=== TASK ===
Print the first line of the records below and every line after it, up to and including the line with "Organism: NCBI:txid1460663". Print nothing else.

=== DATA SUPPLIED ===

------------------------------------------------------------

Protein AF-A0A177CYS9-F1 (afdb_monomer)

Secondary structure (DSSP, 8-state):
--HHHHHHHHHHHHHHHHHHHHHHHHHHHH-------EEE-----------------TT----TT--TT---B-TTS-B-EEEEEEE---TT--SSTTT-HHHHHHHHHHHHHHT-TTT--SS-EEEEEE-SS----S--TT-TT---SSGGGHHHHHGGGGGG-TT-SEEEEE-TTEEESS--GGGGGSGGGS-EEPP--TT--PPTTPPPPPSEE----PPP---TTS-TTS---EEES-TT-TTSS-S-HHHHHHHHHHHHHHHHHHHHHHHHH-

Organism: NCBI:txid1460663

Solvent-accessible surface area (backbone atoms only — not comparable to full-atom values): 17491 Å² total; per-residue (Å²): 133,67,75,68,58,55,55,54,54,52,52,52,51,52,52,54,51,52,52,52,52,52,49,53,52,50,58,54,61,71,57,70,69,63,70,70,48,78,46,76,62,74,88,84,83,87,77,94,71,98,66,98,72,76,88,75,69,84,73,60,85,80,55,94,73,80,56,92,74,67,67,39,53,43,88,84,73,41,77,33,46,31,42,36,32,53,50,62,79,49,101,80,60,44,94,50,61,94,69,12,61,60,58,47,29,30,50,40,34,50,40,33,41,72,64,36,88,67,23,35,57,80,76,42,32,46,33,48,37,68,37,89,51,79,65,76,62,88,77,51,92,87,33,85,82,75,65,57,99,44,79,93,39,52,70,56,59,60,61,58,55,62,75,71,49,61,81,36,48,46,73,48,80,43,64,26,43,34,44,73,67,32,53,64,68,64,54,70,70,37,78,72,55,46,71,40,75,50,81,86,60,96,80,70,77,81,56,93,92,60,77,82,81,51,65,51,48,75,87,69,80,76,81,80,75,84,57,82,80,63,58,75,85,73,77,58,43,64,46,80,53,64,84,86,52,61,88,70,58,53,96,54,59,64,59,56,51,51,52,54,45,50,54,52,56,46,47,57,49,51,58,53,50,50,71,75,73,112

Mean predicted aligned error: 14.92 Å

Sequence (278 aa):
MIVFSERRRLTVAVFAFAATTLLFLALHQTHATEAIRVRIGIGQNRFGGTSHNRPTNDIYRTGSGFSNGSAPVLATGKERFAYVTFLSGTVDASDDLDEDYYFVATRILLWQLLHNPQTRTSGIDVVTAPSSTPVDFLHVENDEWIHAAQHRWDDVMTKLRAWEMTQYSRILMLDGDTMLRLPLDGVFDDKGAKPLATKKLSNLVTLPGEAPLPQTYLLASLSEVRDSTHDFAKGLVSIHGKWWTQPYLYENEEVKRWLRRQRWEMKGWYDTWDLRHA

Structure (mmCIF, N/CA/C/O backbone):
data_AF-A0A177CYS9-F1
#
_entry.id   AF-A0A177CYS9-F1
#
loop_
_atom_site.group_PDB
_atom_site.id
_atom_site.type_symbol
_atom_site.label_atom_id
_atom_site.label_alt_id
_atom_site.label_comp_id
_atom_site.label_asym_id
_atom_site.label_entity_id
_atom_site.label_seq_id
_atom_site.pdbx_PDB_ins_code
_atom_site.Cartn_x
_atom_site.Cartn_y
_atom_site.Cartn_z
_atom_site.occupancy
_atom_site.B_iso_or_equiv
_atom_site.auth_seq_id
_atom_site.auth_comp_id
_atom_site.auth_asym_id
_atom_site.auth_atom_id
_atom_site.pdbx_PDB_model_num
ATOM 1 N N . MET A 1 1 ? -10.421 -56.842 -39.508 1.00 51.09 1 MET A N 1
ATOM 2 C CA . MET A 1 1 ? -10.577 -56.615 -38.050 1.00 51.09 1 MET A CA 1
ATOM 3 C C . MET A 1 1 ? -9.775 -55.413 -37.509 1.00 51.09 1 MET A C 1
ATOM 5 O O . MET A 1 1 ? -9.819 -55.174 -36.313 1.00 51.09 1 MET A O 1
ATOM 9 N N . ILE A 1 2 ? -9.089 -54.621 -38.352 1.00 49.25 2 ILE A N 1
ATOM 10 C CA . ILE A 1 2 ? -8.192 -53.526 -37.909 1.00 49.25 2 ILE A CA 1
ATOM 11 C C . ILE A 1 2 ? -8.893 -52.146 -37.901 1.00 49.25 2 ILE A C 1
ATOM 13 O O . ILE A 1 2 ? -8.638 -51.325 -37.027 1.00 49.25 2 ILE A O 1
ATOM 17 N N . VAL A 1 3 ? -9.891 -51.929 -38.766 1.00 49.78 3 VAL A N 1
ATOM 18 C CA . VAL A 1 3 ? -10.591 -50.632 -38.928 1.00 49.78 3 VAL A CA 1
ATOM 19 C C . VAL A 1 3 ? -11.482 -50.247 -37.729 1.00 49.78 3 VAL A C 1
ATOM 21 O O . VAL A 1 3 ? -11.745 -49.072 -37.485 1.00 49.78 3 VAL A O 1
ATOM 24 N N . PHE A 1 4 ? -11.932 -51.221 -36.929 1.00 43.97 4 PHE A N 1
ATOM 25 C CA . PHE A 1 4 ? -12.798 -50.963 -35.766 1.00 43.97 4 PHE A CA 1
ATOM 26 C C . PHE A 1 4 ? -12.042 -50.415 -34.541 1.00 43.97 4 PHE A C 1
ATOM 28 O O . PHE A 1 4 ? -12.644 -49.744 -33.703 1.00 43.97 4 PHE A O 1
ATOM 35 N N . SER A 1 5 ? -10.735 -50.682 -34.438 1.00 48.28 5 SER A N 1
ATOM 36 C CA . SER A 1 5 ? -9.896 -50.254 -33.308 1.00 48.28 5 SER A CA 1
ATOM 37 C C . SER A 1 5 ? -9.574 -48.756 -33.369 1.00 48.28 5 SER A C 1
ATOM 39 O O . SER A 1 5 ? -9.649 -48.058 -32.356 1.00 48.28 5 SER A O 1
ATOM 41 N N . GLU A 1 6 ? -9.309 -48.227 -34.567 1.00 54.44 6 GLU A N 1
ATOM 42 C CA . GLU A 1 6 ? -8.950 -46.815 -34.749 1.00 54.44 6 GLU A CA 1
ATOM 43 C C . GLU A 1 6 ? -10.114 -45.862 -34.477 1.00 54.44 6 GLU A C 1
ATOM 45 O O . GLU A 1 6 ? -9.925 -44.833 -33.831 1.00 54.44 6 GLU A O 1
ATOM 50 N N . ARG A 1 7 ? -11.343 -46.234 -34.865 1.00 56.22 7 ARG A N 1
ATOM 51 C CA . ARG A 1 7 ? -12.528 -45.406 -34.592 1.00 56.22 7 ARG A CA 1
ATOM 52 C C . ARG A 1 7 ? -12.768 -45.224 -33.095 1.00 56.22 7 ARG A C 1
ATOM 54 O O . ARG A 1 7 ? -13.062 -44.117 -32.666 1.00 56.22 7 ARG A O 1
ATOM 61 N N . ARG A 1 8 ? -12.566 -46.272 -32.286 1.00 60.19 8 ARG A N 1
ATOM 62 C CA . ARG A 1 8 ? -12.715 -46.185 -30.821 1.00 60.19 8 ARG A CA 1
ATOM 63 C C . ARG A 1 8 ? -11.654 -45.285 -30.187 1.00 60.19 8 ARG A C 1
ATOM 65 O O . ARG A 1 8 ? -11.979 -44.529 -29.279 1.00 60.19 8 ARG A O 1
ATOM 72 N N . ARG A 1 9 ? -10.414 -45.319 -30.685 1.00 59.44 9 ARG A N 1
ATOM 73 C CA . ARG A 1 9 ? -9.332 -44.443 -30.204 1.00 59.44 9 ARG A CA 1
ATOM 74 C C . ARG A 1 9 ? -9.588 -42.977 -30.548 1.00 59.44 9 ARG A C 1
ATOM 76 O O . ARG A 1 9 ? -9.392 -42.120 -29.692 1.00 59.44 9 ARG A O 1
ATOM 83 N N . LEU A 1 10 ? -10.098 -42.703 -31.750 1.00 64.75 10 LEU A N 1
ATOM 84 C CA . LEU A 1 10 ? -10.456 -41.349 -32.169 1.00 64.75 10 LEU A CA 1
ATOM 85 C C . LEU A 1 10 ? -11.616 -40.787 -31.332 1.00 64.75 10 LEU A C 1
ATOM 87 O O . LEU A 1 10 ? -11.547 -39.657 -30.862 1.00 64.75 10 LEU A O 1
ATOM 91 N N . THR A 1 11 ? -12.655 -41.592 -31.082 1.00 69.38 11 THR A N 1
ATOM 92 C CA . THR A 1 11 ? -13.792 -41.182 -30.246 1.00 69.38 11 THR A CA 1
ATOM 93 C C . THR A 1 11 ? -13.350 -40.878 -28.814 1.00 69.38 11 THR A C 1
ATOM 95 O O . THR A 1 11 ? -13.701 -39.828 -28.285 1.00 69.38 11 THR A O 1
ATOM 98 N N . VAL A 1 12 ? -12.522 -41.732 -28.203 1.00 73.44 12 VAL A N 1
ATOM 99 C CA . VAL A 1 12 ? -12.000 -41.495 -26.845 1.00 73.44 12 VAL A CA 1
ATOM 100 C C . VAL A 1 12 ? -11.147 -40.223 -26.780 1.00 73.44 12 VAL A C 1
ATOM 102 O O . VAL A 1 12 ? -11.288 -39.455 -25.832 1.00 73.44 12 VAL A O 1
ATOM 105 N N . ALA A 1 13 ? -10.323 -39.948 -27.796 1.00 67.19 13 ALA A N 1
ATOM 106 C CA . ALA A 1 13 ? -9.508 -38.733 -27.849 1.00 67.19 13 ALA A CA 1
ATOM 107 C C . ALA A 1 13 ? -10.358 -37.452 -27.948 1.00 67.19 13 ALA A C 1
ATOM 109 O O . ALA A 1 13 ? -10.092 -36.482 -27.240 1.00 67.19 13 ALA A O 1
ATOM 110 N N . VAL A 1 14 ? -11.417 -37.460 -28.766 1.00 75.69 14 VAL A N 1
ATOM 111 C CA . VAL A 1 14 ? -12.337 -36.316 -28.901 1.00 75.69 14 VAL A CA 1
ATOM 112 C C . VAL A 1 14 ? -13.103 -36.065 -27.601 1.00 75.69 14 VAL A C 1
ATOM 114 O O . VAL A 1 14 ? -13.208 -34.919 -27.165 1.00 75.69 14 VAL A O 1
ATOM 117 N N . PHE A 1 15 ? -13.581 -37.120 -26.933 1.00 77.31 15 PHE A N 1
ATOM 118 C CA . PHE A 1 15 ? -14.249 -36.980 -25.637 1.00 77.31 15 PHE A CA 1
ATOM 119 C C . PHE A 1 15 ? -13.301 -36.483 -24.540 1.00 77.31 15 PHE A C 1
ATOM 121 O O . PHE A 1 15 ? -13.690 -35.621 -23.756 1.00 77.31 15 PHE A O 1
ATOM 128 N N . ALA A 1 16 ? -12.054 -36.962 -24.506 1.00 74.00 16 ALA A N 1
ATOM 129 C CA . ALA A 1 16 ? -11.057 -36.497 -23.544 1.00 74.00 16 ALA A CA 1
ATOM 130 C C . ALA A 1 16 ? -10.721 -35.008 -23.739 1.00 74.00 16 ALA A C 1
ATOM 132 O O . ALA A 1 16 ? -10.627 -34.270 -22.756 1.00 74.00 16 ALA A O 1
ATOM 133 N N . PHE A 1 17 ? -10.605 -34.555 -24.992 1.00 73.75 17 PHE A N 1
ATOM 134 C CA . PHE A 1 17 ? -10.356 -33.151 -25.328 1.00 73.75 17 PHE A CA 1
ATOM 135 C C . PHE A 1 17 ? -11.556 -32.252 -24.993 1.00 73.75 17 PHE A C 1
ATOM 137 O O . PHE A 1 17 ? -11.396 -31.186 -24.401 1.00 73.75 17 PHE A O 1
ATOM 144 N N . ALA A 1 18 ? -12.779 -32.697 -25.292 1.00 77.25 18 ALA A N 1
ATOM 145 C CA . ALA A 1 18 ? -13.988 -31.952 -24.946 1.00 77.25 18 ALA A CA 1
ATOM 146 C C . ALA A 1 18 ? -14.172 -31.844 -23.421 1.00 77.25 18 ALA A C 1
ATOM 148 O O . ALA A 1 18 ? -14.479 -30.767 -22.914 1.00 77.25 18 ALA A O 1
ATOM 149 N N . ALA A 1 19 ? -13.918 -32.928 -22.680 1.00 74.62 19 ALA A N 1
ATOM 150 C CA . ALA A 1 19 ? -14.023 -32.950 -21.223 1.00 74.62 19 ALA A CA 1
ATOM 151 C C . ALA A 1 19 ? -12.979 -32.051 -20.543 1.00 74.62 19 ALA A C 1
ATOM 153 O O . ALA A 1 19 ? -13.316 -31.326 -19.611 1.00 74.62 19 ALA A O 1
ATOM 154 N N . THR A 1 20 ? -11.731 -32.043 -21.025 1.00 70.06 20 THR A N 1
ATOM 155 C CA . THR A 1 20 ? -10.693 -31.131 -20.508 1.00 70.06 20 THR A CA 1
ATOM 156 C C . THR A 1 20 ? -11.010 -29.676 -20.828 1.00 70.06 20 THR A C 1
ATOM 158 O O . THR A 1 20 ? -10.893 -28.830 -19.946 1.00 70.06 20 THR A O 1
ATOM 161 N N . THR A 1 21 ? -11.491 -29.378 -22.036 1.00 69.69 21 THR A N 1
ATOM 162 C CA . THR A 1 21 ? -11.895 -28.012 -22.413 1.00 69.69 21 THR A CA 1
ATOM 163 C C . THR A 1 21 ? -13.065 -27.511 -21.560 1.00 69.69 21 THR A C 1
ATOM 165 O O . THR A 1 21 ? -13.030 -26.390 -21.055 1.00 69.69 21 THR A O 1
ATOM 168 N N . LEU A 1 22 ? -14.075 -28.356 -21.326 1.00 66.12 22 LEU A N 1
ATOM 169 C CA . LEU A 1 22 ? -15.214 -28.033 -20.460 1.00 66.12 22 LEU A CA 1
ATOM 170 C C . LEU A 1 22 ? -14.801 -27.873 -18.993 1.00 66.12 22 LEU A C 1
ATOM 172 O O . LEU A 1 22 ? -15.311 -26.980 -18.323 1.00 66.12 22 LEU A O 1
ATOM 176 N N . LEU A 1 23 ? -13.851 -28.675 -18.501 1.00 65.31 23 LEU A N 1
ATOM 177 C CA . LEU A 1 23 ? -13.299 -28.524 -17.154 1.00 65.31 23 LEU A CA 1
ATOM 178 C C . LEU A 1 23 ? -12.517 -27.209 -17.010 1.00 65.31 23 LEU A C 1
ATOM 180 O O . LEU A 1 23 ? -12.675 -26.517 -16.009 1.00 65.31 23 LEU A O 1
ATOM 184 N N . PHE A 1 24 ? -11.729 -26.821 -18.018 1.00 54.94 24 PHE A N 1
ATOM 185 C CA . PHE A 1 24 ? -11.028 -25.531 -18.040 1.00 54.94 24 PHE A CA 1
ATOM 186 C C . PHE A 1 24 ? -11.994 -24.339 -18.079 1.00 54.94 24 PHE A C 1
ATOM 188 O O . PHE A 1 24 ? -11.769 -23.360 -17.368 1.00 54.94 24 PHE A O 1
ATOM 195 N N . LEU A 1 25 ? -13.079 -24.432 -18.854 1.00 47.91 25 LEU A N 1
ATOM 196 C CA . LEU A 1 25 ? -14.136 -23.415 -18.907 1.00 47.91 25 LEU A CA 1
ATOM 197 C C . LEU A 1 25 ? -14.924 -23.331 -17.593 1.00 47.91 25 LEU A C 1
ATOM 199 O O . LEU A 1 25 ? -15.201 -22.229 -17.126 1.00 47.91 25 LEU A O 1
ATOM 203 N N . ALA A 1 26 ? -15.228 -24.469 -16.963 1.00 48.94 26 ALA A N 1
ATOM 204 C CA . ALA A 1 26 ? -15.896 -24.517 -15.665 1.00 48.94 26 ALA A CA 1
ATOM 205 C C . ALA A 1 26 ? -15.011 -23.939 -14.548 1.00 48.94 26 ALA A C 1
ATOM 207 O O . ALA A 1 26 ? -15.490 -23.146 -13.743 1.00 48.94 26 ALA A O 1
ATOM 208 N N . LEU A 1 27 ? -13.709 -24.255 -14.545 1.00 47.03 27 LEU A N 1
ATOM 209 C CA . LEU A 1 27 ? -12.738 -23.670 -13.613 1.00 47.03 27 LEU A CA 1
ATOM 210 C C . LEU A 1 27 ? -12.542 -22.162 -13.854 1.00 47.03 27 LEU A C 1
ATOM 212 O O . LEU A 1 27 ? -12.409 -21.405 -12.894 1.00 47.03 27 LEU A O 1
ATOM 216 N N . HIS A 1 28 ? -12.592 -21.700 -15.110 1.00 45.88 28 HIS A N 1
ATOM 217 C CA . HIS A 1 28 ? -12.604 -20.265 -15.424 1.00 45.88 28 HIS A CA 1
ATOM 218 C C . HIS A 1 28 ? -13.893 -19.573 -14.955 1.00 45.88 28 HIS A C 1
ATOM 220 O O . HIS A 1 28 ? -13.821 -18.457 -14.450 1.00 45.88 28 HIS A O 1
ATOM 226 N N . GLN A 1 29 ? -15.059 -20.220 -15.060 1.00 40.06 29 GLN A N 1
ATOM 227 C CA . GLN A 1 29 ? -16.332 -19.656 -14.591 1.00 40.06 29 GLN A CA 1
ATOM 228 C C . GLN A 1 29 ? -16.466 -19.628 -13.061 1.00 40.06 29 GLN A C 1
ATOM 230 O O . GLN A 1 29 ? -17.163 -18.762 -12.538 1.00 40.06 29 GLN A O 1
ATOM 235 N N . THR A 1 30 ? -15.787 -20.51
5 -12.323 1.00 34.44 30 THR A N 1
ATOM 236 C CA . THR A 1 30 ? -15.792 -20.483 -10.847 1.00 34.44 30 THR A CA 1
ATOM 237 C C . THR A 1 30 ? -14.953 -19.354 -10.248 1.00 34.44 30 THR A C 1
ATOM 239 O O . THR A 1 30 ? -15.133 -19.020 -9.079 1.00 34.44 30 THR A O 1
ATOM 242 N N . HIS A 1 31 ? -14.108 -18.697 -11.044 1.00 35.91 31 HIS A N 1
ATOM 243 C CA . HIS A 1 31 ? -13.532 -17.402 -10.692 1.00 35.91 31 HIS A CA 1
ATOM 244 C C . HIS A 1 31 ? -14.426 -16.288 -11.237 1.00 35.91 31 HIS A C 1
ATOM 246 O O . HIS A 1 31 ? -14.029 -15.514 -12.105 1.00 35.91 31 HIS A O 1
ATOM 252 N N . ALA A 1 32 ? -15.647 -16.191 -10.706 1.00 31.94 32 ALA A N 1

------------------------------------------------------------

=== EXERCISE OUTPUT ===
Protein AF-A0A177CYS9-F1 (afdb_monomer)

Secondary structure (DSSP, 8-state):
--HHHHHHHHHHHHHHHHHHHHHHHHHHHH-------EEE-----------------TT----TT--TT---B-TTS-B-EEEEEEE---TT--SSTTT-HHHHHHHHHHHHHHT-TTT--SS-EEEEEE-SS----S--TT-TT---SSGGGHHHHHGGGGGG-TT-SEEEEE-TTEEESS--GGGGGSGGGS-EEPP--TT--PPTTPPPPPSEE----PPP---TTS-TTS---EEES-TT-TTSS-S-HHHHHHHHHHHHHHHHHHHHHHHHH-

Organism: NCBI:txid1460663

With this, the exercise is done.